(Excerpts from a dataset)
▬▬▬

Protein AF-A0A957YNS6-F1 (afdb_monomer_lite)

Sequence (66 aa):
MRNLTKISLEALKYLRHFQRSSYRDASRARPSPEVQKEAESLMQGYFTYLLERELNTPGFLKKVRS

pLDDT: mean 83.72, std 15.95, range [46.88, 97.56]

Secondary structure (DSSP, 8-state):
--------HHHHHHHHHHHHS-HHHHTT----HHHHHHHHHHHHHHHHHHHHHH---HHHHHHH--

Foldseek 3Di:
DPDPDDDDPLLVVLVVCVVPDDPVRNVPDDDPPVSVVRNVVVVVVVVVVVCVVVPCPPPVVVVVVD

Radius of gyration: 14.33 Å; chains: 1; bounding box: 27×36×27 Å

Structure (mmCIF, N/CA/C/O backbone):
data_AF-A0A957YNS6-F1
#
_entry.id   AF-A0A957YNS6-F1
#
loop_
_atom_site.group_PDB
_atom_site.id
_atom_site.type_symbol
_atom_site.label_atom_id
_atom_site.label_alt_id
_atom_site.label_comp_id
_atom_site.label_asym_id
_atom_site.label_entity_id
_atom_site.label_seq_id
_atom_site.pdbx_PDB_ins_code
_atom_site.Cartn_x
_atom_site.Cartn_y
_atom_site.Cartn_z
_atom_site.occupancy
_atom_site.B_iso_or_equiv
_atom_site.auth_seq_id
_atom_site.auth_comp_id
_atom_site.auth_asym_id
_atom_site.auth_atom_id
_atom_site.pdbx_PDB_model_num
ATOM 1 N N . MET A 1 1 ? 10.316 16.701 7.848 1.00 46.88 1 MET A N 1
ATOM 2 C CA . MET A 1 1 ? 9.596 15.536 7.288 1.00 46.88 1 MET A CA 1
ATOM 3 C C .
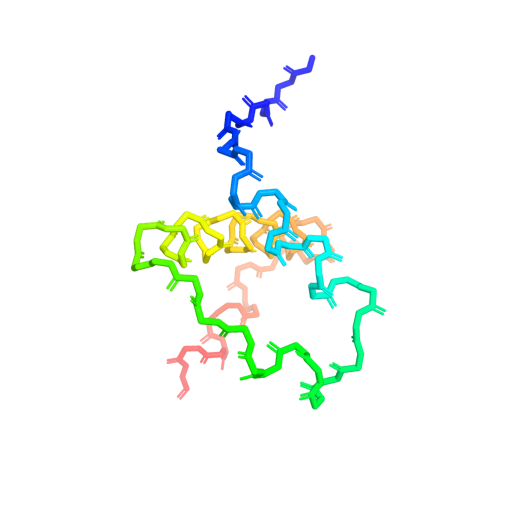 MET A 1 1 ? 8.110 15.690 7.594 1.00 46.88 1 MET A C 1
ATOM 5 O O . MET A 1 1 ? 7.686 15.338 8.684 1.00 46.88 1 MET A O 1
ATOM 9 N N . ARG A 1 2 ? 7.332 16.316 6.705 1.00 52.00 2 ARG A N 1
ATOM 10 C CA . ARG A 1 2 ? 5.868 16.412 6.845 1.00 52.00 2 ARG A CA 1
ATOM 11 C C . ARG A 1 2 ? 5.278 15.231 6.062 1.00 52.00 2 ARG A C 1
ATOM 13 O O . ARG A 1 2 ? 5.678 15.055 4.917 1.00 52.00 2 ARG A O 1
ATOM 20 N N . ASN A 1 3 ? 4.413 14.431 6.699 1.00 60.00 3 ASN A N 1
ATOM 21 C CA . ASN A 1 3 ? 3.692 13.250 6.164 1.00 60.00 3 ASN A CA 1
ATOM 22 C C . ASN A 1 3 ? 4.332 11.861 6.405 1.00 60.00 3 ASN A C 1
ATOM 24 O O . ASN A 1 3 ? 4.346 11.018 5.512 1.00 60.00 3 ASN A O 1
ATOM 28 N N . LEU A 1 4 ? 4.838 11.582 7.613 1.00 64.69 4 LEU A N 1
ATOM 29 C CA . LEU A 1 4 ? 5.166 10.206 8.021 1.00 64.69 4 LEU A CA 1
ATOM 30 C C . LEU A 1 4 ? 3.912 9.518 8.578 1.00 64.69 4 LEU A C 1
ATOM 32 O O . LEU A 1 4 ? 3.611 9.620 9.768 1.00 64.69 4 LEU A O 1
ATOM 36 N N . THR A 1 5 ? 3.167 8.837 7.712 1.00 75.50 5 THR A N 1
ATOM 37 C CA . THR A 1 5 ? 2.041 7.992 8.125 1.00 75.50 5 THR A CA 1
ATOM 38 C C . THR A 1 5 ? 2.582 6.718 8.768 1.00 75.50 5 THR A C 1
ATOM 40 O O . THR A 1 5 ? 3.448 6.050 8.200 1.00 75.50 5 THR A O 1
ATOM 43 N N . LYS A 1 6 ? 2.094 6.374 9.965 1.00 89.25 6 LYS A N 1
ATOM 44 C CA . LYS A 1 6 ? 2.399 5.074 10.575 1.00 89.25 6 LYS A CA 1
ATOM 45 C C . LYS A 1 6 ? 1.769 3.975 9.720 1.00 89.25 6 LYS A C 1
ATOM 47 O O . LYS A 1 6 ? 0.627 4.120 9.301 1.00 89.25 6 LYS A O 1
ATOM 52 N N . ILE A 1 7 ? 2.525 2.909 9.489 1.00 93.25 7 ILE A N 1
ATOM 53 C CA . ILE A 1 7 ? 2.097 1.732 8.736 1.00 93.25 7 ILE A CA 1
ATOM 54 C C . ILE A 1 7 ? 2.286 0.491 9.605 1.00 93.25 7 ILE A C 1
ATOM 56 O O . ILE A 1 7 ? 3.314 0.357 10.278 1.00 93.25 7 ILE A O 1
ATOM 60 N N . SER A 1 8 ? 1.310 -0.413 9.602 1.00 96.62 8 SER A N 1
ATOM 61 C CA . SER A 1 8 ? 1.451 -1.715 10.245 1.00 96.62 8 SER A CA 1
ATOM 62 C C . SER A 1 8 ? 2.490 -2.582 9.524 1.00 96.62 8 SER A C 1
ATOM 64 O O . SER A 1 8 ? 2.723 -2.474 8.316 1.00 96.62 8 SER A O 1
ATOM 66 N N . LEU A 1 9 ? 3.133 -3.487 10.264 1.00 96.88 9 LEU A N 1
ATOM 67 C CA . LEU A 1 9 ? 4.120 -4.394 9.675 1.00 96.88 9 LEU A CA 1
ATOM 68 C C . LEU A 1 9 ? 3.497 -5.289 8.591 1.00 96.88 9 LEU A C 1
ATOM 70 O O . LEU A 1 9 ? 4.138 -5.564 7.575 1.00 96.88 9 LEU A O 1
ATOM 74 N N . GLU A 1 10 ? 2.251 -5.715 8.789 1.00 97.44 10 GLU A N 1
ATOM 75 C CA . GLU A 1 10 ? 1.546 -6.592 7.856 1.00 97.44 10 GLU A CA 1
ATOM 76 C C . GLU A 1 10 ? 1.152 -5.856 6.569 1.00 97.44 10 GLU A C 1
ATOM 78 O O . GLU A 1 10 ? 1.398 -6.379 5.481 1.00 97.44 10 GLU A O 1
ATOM 83 N N . ALA A 1 11 ? 0.
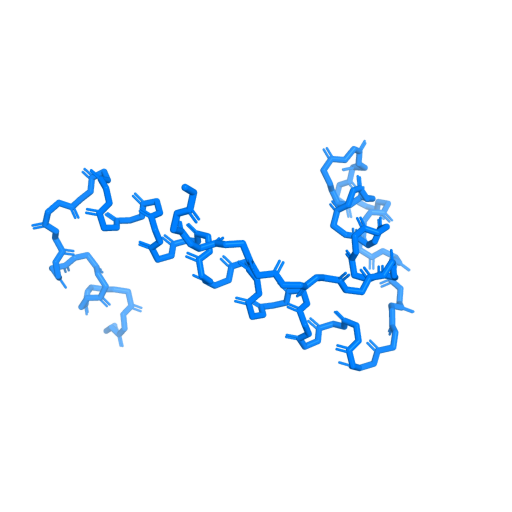683 -4.605 6.654 1.00 96.56 11 ALA A N 1
ATOM 84 C CA . ALA A 1 11 ? 0.464 -3.773 5.468 1.00 96.56 11 ALA A CA 1
ATOM 85 C C . ALA A 1 11 ? 1.767 -3.526 4.695 1.00 96.56 11 ALA A C 1
ATOM 87 O O . ALA A 1 11 ? 1.794 -3.625 3.466 1.00 96.56 11 ALA A O 1
ATOM 88 N N . LEU A 1 12 ? 2.883 -3.289 5.394 1.00 96.00 12 LEU A N 1
ATOM 89 C CA . LEU A 1 12 ? 4.186 -3.113 4.752 1.00 96.00 12 LEU A CA 1
ATOM 90 C C . LEU A 1 12 ? 4.658 -4.381 4.024 1.00 96.00 12 LEU A C 1
ATOM 92 O O . LEU A 1 12 ? 5.162 -4.294 2.901 1.00 96.00 12 LEU A O 1
ATOM 96 N N . LYS A 1 13 ? 4.513 -5.560 4.642 1.00 96.31 13 LYS A N 1
ATOM 97 C CA . LYS A 1 13 ? 4.825 -6.848 3.999 1.00 96.31 13 LYS A CA 1
ATOM 98 C C . LYS A 1 13 ? 3.956 -7.064 2.764 1.00 96.31 13 LYS A C 1
ATOM 100 O O . LYS A 1 13 ? 4.484 -7.425 1.714 1.00 96.31 13 LYS A O 1
ATOM 105 N N . TYR A 1 14 ? 2.659 -6.786 2.876 1.00 96.69 14 TYR A N 1
ATOM 106 C CA . TYR A 1 14 ? 1.703 -6.943 1.788 1.00 96.69 14 TYR A CA 1
ATOM 107 C C . TYR A 1 14 ? 2.035 -6.043 0.588 1.00 96.69 14 TYR A C 1
ATOM 109 O O . TYR A 1 14 ? 2.172 -6.531 -0.533 1.00 96.69 14 TYR A O 1
ATOM 117 N N . LEU A 1 15 ? 2.300 -4.753 0.814 1.00 95.12 15 LEU A N 1
ATOM 118 C CA . LEU A 1 15 ? 2.720 -3.831 -0.249 1.00 95.12 15 LEU A CA 1
ATOM 119 C C . LEU A 1 15 ? 4.059 -4.240 -0.888 1.00 95.12 15 LEU A C 1
ATOM 121 O O . LEU A 1 15 ? 4.223 -4.165 -2.106 1.00 95.12 15 LEU A O 1
ATOM 125 N N . ARG A 1 16 ? 5.024 -4.722 -0.093 1.00 95.12 16 ARG A N 1
ATOM 126 C CA . ARG A 1 16 ? 6.309 -5.217 -0.623 1.00 95.12 16 ARG A CA 1
ATOM 127 C C . ARG A 1 16 ? 6.158 -6.477 -1.466 1.00 95.12 16 ARG A C 1
ATOM 129 O O . ARG A 1 16 ? 6.932 -6.632 -2.414 1.00 95.12 16 ARG A O 1
ATOM 136 N N . HIS A 1 17 ? 5.213 -7.350 -1.114 1.00 95.06 17 HIS A N 1
ATOM 137 C CA . HIS A 1 17 ? 4.859 -8.526 -1.907 1.00 95.06 17 HIS A CA 1
ATOM 138 C C . HIS A 1 17 ? 4.349 -8.102 -3.282 1.00 95.06 17 HIS A C 1
ATOM 140 O O . HIS A 1 17 ? 4.881 -8.576 -4.282 1.00 95.06 17 HIS A O 1
ATOM 146 N N . PHE A 1 18 ? 3.423 -7.140 -3.346 1.00 92.12 18 PHE A N 1
ATOM 147 C CA . PHE A 1 18 ? 2.939 -6.587 -4.616 1.00 92.12 18 PHE A CA 1
ATOM 148 C C . PHE A 1 18 ? 4.035 -5.970 -5.479 1.00 92.12 18 PHE A C 1
ATOM 150 O O . PHE A 1 18 ? 4.052 -6.189 -6.682 1.00 92.12 18 PHE A O 1
ATOM 157 N N . GLN A 1 19 ? 4.962 -5.223 -4.876 1.00 93.88 19 GLN A N 1
ATOM 158 C CA . GLN A 1 19 ? 6.044 -4.566 -5.614 1.00 93.88 19 GLN A CA 1
ATOM 159 C C . GLN A 1 19 ? 6.983 -5.565 -6.316 1.00 93.88 19 GLN A C 1
ATOM 161 O O . GLN A 1 19 ? 7.586 -5.238 -7.334 1.00 93.88 19 GLN A O 1
ATOM 166 N N . ARG A 1 20 ? 7.172 -6.754 -5.733 1.00 95.88 20 ARG A N 1
ATOM 167 C CA . ARG A 1 20 ? 8.195 -7.726 -6.161 1.00 95.88 20 ARG A CA 1
ATOM 168 C C . ARG A 1 20 ? 7.628 -8.936 -6.897 1.00 95.88 20 ARG A C 1
ATOM 170 O O . ARG A 1 20 ? 8.396 -9.675 -7.505 1.00 95.88 20 ARG A O 1
ATOM 177 N N . SER A 1 21 ? 6.323 -9.160 -6.807 1.00 95.62 21 SER A N 1
ATOM 178 C CA . SER A 1 21 ? 5.672 -10.359 -7.327 1.00 95.62 21 SER A CA 1
ATOM 179 C C . SER A 1 21 ? 5.065 -10.128 -8.701 1.00 95.62 21 SER A C 1
ATOM 181 O O . SER A 1 21 ? 4.606 -9.034 -9.025 1.00 95.62 21 SER A O 1
ATOM 183 N N . SER A 1 22 ? 4.990 -11.197 -9.496 1.00 96.00 22 SER A N 1
ATOM 184 C CA . SER A 1 22 ? 4.152 -11.191 -10.694 1.00 96.00 22 SER A CA 1
ATOM 185 C C . SER A 1 22 ? 2.680 -10.998 -10.311 1.00 96.00 22 SER A C 1
ATOM 187 O O . SER A 1 22 ? 2.276 -11.339 -9.196 1.00 96.00 22 SER A O 1
ATOM 189 N N . TYR A 1 23 ? 1.846 -10.527 -11.244 1.00 91.94 23 TYR A N 1
ATOM 190 C CA . TYR A 1 23 ? 0.404 -10.389 -11.002 1.00 91.94 23 TYR A CA 1
ATOM 191 C C . TYR A 1 23 ? -0.231 -11.697 -10.499 1.00 91.94 23 TYR A C 1
ATOM 193 O O . TYR A 1 23 ? -1.002 -11.679 -9.545 1.00 91.94 23 TYR A O 1
ATOM 201 N N . ARG A 1 24 ? 0.157 -12.844 -11.078 1.00 95.19 24 ARG A N 1
ATOM 202 C CA . ARG A 1 24 ? -0.341 -14.176 -10.688 1.00 95.19 24 ARG A CA 1
ATOM 203 C C . ARG A 1 24 ? 0.030 -14.557 -9.252 1.00 95.19 24 ARG A C 1
ATOM 205 O O . ARG A 1 24 ? -0.685 -15.314 -8.599 1.00 95.19 24 ARG A O 1
ATOM 212 N N . ASP A 1 25 ? 1.177 -14.100 -8.767 1.00 94.62 25 ASP A N 1
ATOM 213 C CA . ASP A 1 25 ? 1.652 -14.411 -7.415 1.00 94.62 25 ASP A CA 1
ATOM 214 C C . ASP A 1 25 ? 1.095 -13.416 -6.392 1.00 94.62 25 ASP A C 1
ATOM 216 O O . ASP A 1 25 ? 0.739 -13.788 -5.274 1.00 94.62 25 ASP A O 1
ATOM 220 N N . ALA A 1 26 ? 0.942 -12.160 -6.799 1.00 93.62 26 ALA A N 1
ATOM 221 C CA . ALA A 1 26 ? 0.297 -11.114 -6.026 1.00 93.62 26 ALA A CA 1
ATOM 222 C C . ALA A 1 26 ? -1.202 -11.380 -5.808 1.00 93.62 26 ALA A C 1
ATOM 224 O O . ALA A 1 26 ? -1.681 -11.269 -4.683 1.00 93.62 26 ALA A O 1
ATOM 225 N N . SER A 1 27 ? -1.932 -11.802 -6.846 1.00 92.06 27 SER A N 1
ATOM 226 C CA . SER A 1 27 ? -3.385 -12.037 -6.793 1.00 92.06 27 SER A CA 1
ATOM 227 C C . SER A 1 27 ? -3.801 -13.177 -5.859 1.00 92.06 27 SER A C 1
ATOM 229 O O . SER A 1 27 ? -4.979 -13.333 -5.546 1.00 92.06 27 SER A O 1
ATOM 231 N N . ARG A 1 28 ? -2.842 -14.003 -5.428 1.00 94.62 28 ARG A N 1
ATOM 232 C CA . ARG A 1 28 ? -3.063 -15.105 -4.486 1.00 94.62 28 ARG A CA 1
ATOM 233 C C . ARG A 1 28 ? -2.933 -14.684 -3.025 1.00 94.62 28 ARG A C 1
ATOM 235 O O . ARG A 1 28 ? -3.296 -15.468 -2.150 1.00 94.62 28 ARG A O 1
ATOM 242 N N . ALA A 1 29 ? -2.431 -13.482 -2.750 1.00 93.62 29 ALA A N 1
ATOM 243 C CA . ALA A 1 29 ? -2.353 -12.964 -1.396 1.00 93.62 29 ALA A CA 1
ATOM 244 C C . ALA A 1 29 ? -3.763 -12.722 -0.833 1.00 93.62 29 ALA A C 1
ATOM 246 O O . ALA A 1 29 ? -4.622 -12.141 -1.490 1.00 93.62 29 ALA A O 1
ATOM 247 N N . ARG A 1 30 ? -3.995 -13.187 0.396 1.00 94.56 30 ARG A N 1
ATOM 248 C CA . ARG A 1 30 ? -5.257 -13.024 1.129 1.00 94.56 30 ARG A CA 1
ATOM 249 C C . ARG A 1 30 ? -4.956 -12.392 2.493 1.00 94.56 30 ARG A C 1
ATOM 251 O O . ARG A 1 30 ? -4.882 -13.122 3.480 1.00 94.56 30 ARG A O 1
ATOM 258 N N . PRO A 1 31 ? -4.668 -11.079 2.550 1.00 94.12 31 PRO A N 1
ATOM 259 C CA . PRO A 1 31 ? -4.478 -10.382 3.822 1.00 94.12 31 PRO A CA 1
ATOM 260 C C . PRO A 1 31 ? -5.786 -10.356 4.627 1.00 94.12 31 PRO A C 1
ATOM 262 O O . PRO A 1 31 ? -6.861 -10.647 4.096 1.00 94.12 31 PRO A O 1
ATOM 265 N N . SER A 1 32 ? -5.711 -9.959 5.897 1.00 97.50 32 SER A N 1
ATOM 266 C CA . SER A 1 32 ? -6.928 -9.657 6.651 1.00 97.50 32 SER A CA 1
ATO
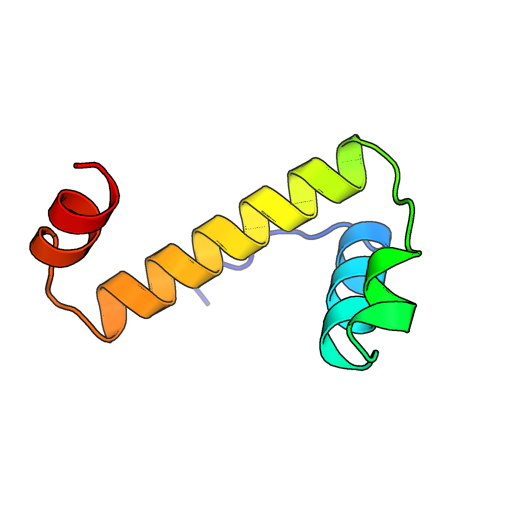M 267 C C . SER A 1 32 ? -7.634 -8.415 6.075 1.00 97.50 32 SER A C 1
ATOM 269 O O . SER A 1 32 ? -6.972 -7.570 5.453 1.00 97.50 32 SER A O 1
ATOM 271 N N . PRO A 1 33 ? -8.952 -8.256 6.292 1.00 97.56 33 PRO A N 1
ATOM 272 C CA . PRO A 1 33 ? -9.689 -7.073 5.844 1.00 97.56 33 PRO A CA 1
ATOM 273 C C . PRO A 1 33 ? -9.085 -5.751 6.345 1.00 97.56 33 PRO A C 1
ATOM 275 O O . PRO A 1 33 ? -9.091 -4.750 5.630 1.00 97.56 33 PRO A O 1
ATOM 278 N N . GLU A 1 34 ? -8.518 -5.741 7.552 1.00 97.00 34 GLU A N 1
ATOM 279 C CA . GLU A 1 34 ? -7.882 -4.564 8.154 1.00 97.00 34 GLU A CA 1
ATOM 280 C C . GLU A 1 34 ? -6.609 -4.174 7.400 1.00 97.00 34 GLU A C 1
ATOM 282 O O . GLU A 1 34 ? -6.420 -3.006 7.060 1.00 97.00 34 GLU A O 1
ATOM 287 N N . VAL A 1 35 ? -5.764 -5.162 7.090 1.00 97.06 35 VAL A N 1
ATOM 288 C CA . VAL A 1 35 ? -4.525 -4.965 6.325 1.00 97.06 35 VAL A CA 1
ATOM 289 C C . VAL A 1 35 ? -4.839 -4.526 4.897 1.00 97.06 35 VAL A C 1
ATOM 291 O O . VAL A 1 35 ? -4.167 -3.643 4.363 1.00 97.06 35 VAL A O 1
ATOM 294 N N . GLN A 1 36 ? -5.878 -5.101 4.285 1.00 95.75 36 GLN A N 1
ATOM 295 C CA . GLN A 1 36 ? -6.346 -4.684 2.967 1.00 95.75 36 GLN A CA 1
ATOM 296 C C . GLN A 1 36 ? -6.789 -3.215 2.973 1.00 95.75 36 GLN A C 1
ATOM 298 O O . GLN A 1 36 ? -6.312 -2.431 2.155 1.00 95.75 36 GLN A O 1
ATOM 303 N N . LYS A 1 37 ? -7.638 -2.824 3.929 1.00 96.69 37 LYS A N 1
ATOM 304 C CA . LYS A 1 37 ? -8.143 -1.450 4.057 1.00 96.69 37 LYS A CA 1
ATOM 305 C C . LYS A 1 37 ? -7.026 -0.432 4.304 1.00 96.69 37 LYS A C 1
ATOM 307 O O . LYS A 1 37 ? -7.057 0.674 3.757 1.00 96.69 37 LYS A O 1
ATOM 312 N N . GLU A 1 38 ? -6.041 -0.784 5.129 1.00 96.38 38 GLU A N 1
ATOM 313 C CA . GLU A 1 38 ? -4.870 0.062 5.374 1.00 96.38 38 GLU A CA 1
ATOM 314 C C . GLU A 1 38 ? -4.036 0.232 4.097 1.00 96.38 38 GLU A C 1
ATOM 316 O O . GLU A 1 38 ? -3.703 1.359 3.726 1.00 96.38 38 GLU A O 1
ATOM 321 N N . ALA A 1 39 ? -3.751 -0.863 3.384 1.00 95.06 39 ALA A N 1
ATOM 322 C CA . ALA A 1 39 ? -3.008 -0.827 2.126 1.00 95.06 39 ALA A CA 1
ATOM 323 C C . ALA A 1 39 ? -3.728 0.001 1.048 1.00 95.06 39 ALA A C 1
ATOM 325 O O . ALA A 1 39 ? -3.089 0.819 0.386 1.00 95.06 39 ALA A O 1
ATOM 326 N N . GLU A 1 40 ? -5.049 -0.148 0.917 1.00 95.12 40 GLU A N 1
ATOM 327 C CA . GLU A 1 40 ? -5.879 0.664 0.018 1.00 95.12 40 GLU A CA 1
ATOM 328 C C . GLU A 1 40 ? -5.804 2.155 0.373 1.00 95.12 40 GLU A C 1
ATOM 330 O O . GLU A 1 40 ? -5.561 2.983 -0.504 1.00 95.12 40 GLU A O 1
ATOM 335 N N . SER A 1 41 ? -5.914 2.504 1.659 1.00 94.69 41 SER A N 1
ATOM 336 C CA . SER A 1 41 ? -5.814 3.899 2.118 1.00 94.69 41 SER A CA 1
ATOM 337 C C . SER A 1 41 ? -4.440 4.509 1.815 1.00 94.69 41 SER A C 1
ATOM 339 O O . SER A 1 41 ? -4.340 5.656 1.373 1.00 94.69 41 SER A O 1
ATOM 341 N N . LEU A 1 42 ? -3.368 3.736 2.017 1.00 94.25 42 LEU A N 1
ATOM 342 C CA . LEU A 1 42 
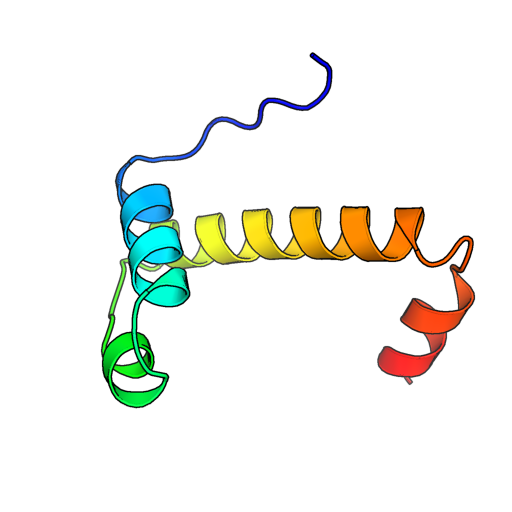? -1.999 4.158 1.715 1.00 94.25 42 LEU A CA 1
ATOM 343 C C . LEU A 1 42 ? -1.784 4.358 0.213 1.00 94.25 42 LEU A C 1
ATOM 345 O O . LEU A 1 42 ? -1.215 5.371 -0.196 1.00 94.25 42 LEU A O 1
ATOM 349 N N . MET A 1 43 ? -2.258 3.419 -0.609 1.00 93.12 43 MET A N 1
ATOM 350 C CA . MET A 1 43 ? -2.172 3.524 -2.064 1.00 93.12 43 MET A CA 1
ATOM 351 C C . MET A 1 43 ? -2.983 4.701 -2.597 1.00 93.12 43 MET A C 1
ATOM 353 O O . MET A 1 43 ? -2.491 5.426 -3.457 1.00 93.12 43 MET A O 1
ATOM 357 N N . GLN A 1 44 ? -4.178 4.946 -2.056 1.00 92.44 44 GLN A N 1
ATOM 358 C CA . GLN A 1 44 ? -4.982 6.107 -2.420 1.00 92.44 44 GLN A CA 1
ATOM 359 C C . GLN A 1 44 ? -4.241 7.413 -2.117 1.00 92.44 44 GLN A C 1
ATOM 361 O O . GLN A 1 44 ? -4.158 8.273 -2.988 1.00 92.44 44 GLN A O 1
ATOM 366 N N . GLY A 1 45 ? -3.651 7.554 -0.925 1.00 90.06 45 GLY A N 1
ATOM 367 C CA . GLY A 1 45 ? -2.845 8.730 -0.583 1.00 90.06 45 GLY A CA 1
ATOM 368 C C . GLY A 1 45 ? -1.628 8.904 -1.498 1.00 90.06 45 GLY A C 1
ATOM 369 O O . GLY A 1 45 ? -1.333 10.018 -1.931 1.00 90.06 45 GLY A O 1
ATOM 370 N N . TYR A 1 46 ? -0.954 7.805 -1.845 1.00 87.81 46 TYR A N 1
ATOM 371 C CA . TYR A 1 46 ? 0.159 7.820 -2.793 1.00 87.81 46 TYR A CA 1
ATOM 372 C C . TYR A 1 46 ? -0.279 8.263 -4.194 1.00 87.81 46 TYR A C 1
ATOM 374 O O . TYR A 1 46 ? 0.368 9.124 -4.786 1.00 87.81 46 TYR A O 1
ATOM 382 N N . PHE A 1 47 ? -1.393 7.735 -4.704 1.00 86.12 47 PHE A N 1
ATOM 383 C CA . PHE A 1 47 ? -1.940 8.134 -5.998 1.00 86.12 47 PHE A CA 1
ATOM 384 C C . PHE A 1 47 ? -2.389 9.588 -6.006 1.00 86.12 47 PHE A C 1
ATOM 386 O O . PHE A 1 47 ? -2.058 10.300 -6.945 1.00 86.12 47 PHE A O 1
ATOM 393 N N . THR A 1 48 ? -3.064 10.058 -4.956 1.00 86.88 48 THR A N 1
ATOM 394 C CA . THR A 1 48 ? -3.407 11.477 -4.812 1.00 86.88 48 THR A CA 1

▬▬▬

> [WORK ORDER] What are the lines above, starting at the one with "ATOM 170 O O" and ending at the one with "ATOM 222 C C"? Give them again exactly, and only them.

> [RESPONSE TO THE TASK]
ATOM 170 O O . ARG A 1 20 ? 8.396 -9.675 -7.505 1.00 95.88 20 ARG A O 1
ATOM 177 N N . SER A 1 21 ? 6.323 -9.160 -6.807 1.00 95.62 21 SER A N 1
ATOM 178 C CA . SER A 1 21 ? 5.672 -10.359 -7.327 1.00 95.62 21 SER A CA 1
ATOM 179 C C . SER A 1 21 ? 5.065 -10.128 -8.701 1.00 95.62 21 SER A C 1
ATOM 181 O O . SER A 1 21 ? 4.606 -9.034 -9.025 1.00 95.62 21 SER A O 1
ATOM 183 N N . SER A 1 22 ? 4.990 -11.197 -9.496 1.00 96.00 22 SER A N 1
ATOM 184 C CA . SER A 1 22 ? 4.152 -11.191 -10.694 1.00 96.00 22 SER A CA 1
ATOM 185 C C . SER A 1 22 ? 2.680 -10.998 -10.311 1.00 96.00 22 SER A C 1
ATOM 187 O O . SER A 1 22 ? 2.276 -11.339 -9.196 1.00 96.00 22 SER A O 1
ATOM 189 N N . TYR A 1 23 ? 1.846 -10.527 -11.244 1.00 91.94 23 TYR A N 1
ATOM 190 C CA . TYR A 1 23 ? 0.404 -10.389 -11.002 1.00 91.94 23 TYR A CA 1
ATOM 191 C C . TYR A 1 23 ? -0.231 -11.697 -10.499 1.00 91.94 23 TYR A C 1
ATOM 193 O O . TYR A 1 23 ? -1.002 -11.679 -9.545 1.00 91.94 23 TYR A O 1
ATOM 201 N N . ARG A 1 24 ? 0.157 -12.844 -11.078 1.00 95.19 24 ARG A N 1
ATOM 202 C CA . ARG A 1 24 ? -0.341 -14.176 -10.688 1.00 95.19 24 ARG A CA 1
ATOM 203 C C . ARG A 1 24 ? 0.030 -14.557 -9.252 1.00 95.19 24 ARG A C 1
ATOM 205 O O . ARG A 1 24 ? -0.685 -15.314 -8.599 1.00 95.19 24 ARG A O 1
ATOM 212 N N . ASP A 1 25 ? 1.177 -14.100 -8.767 1.00 94.62 25 ASP A N 1
ATOM 213 C CA . ASP A 1 25 ? 1.652 -14.411 -7.415 1.00 94.62 25 ASP A CA 1
ATOM 214 C C . ASP A 1 25 ? 1.095 -13.416 -6.392 1.00 94.62 25 ASP A C 1
ATOM 216 O O . ASP A 1 25 ? 0.739 -13.788 -5.274 1.00 94.62 25 ASP A O 1
ATOM 220 N N . ALA A 1 26 ? 0.942 -12.160 -6.799 1.00 93.62 26 ALA A N 1
ATOM 221 C CA . ALA A 1 26 ? 0.297 -11.114 -6.026 1.00 93.62 26 ALA A CA 1
ATOM 222 C C . ALA A 1 26 ? -1.202 -11.380 -5.808 1.00 93.62 26 ALA A C 1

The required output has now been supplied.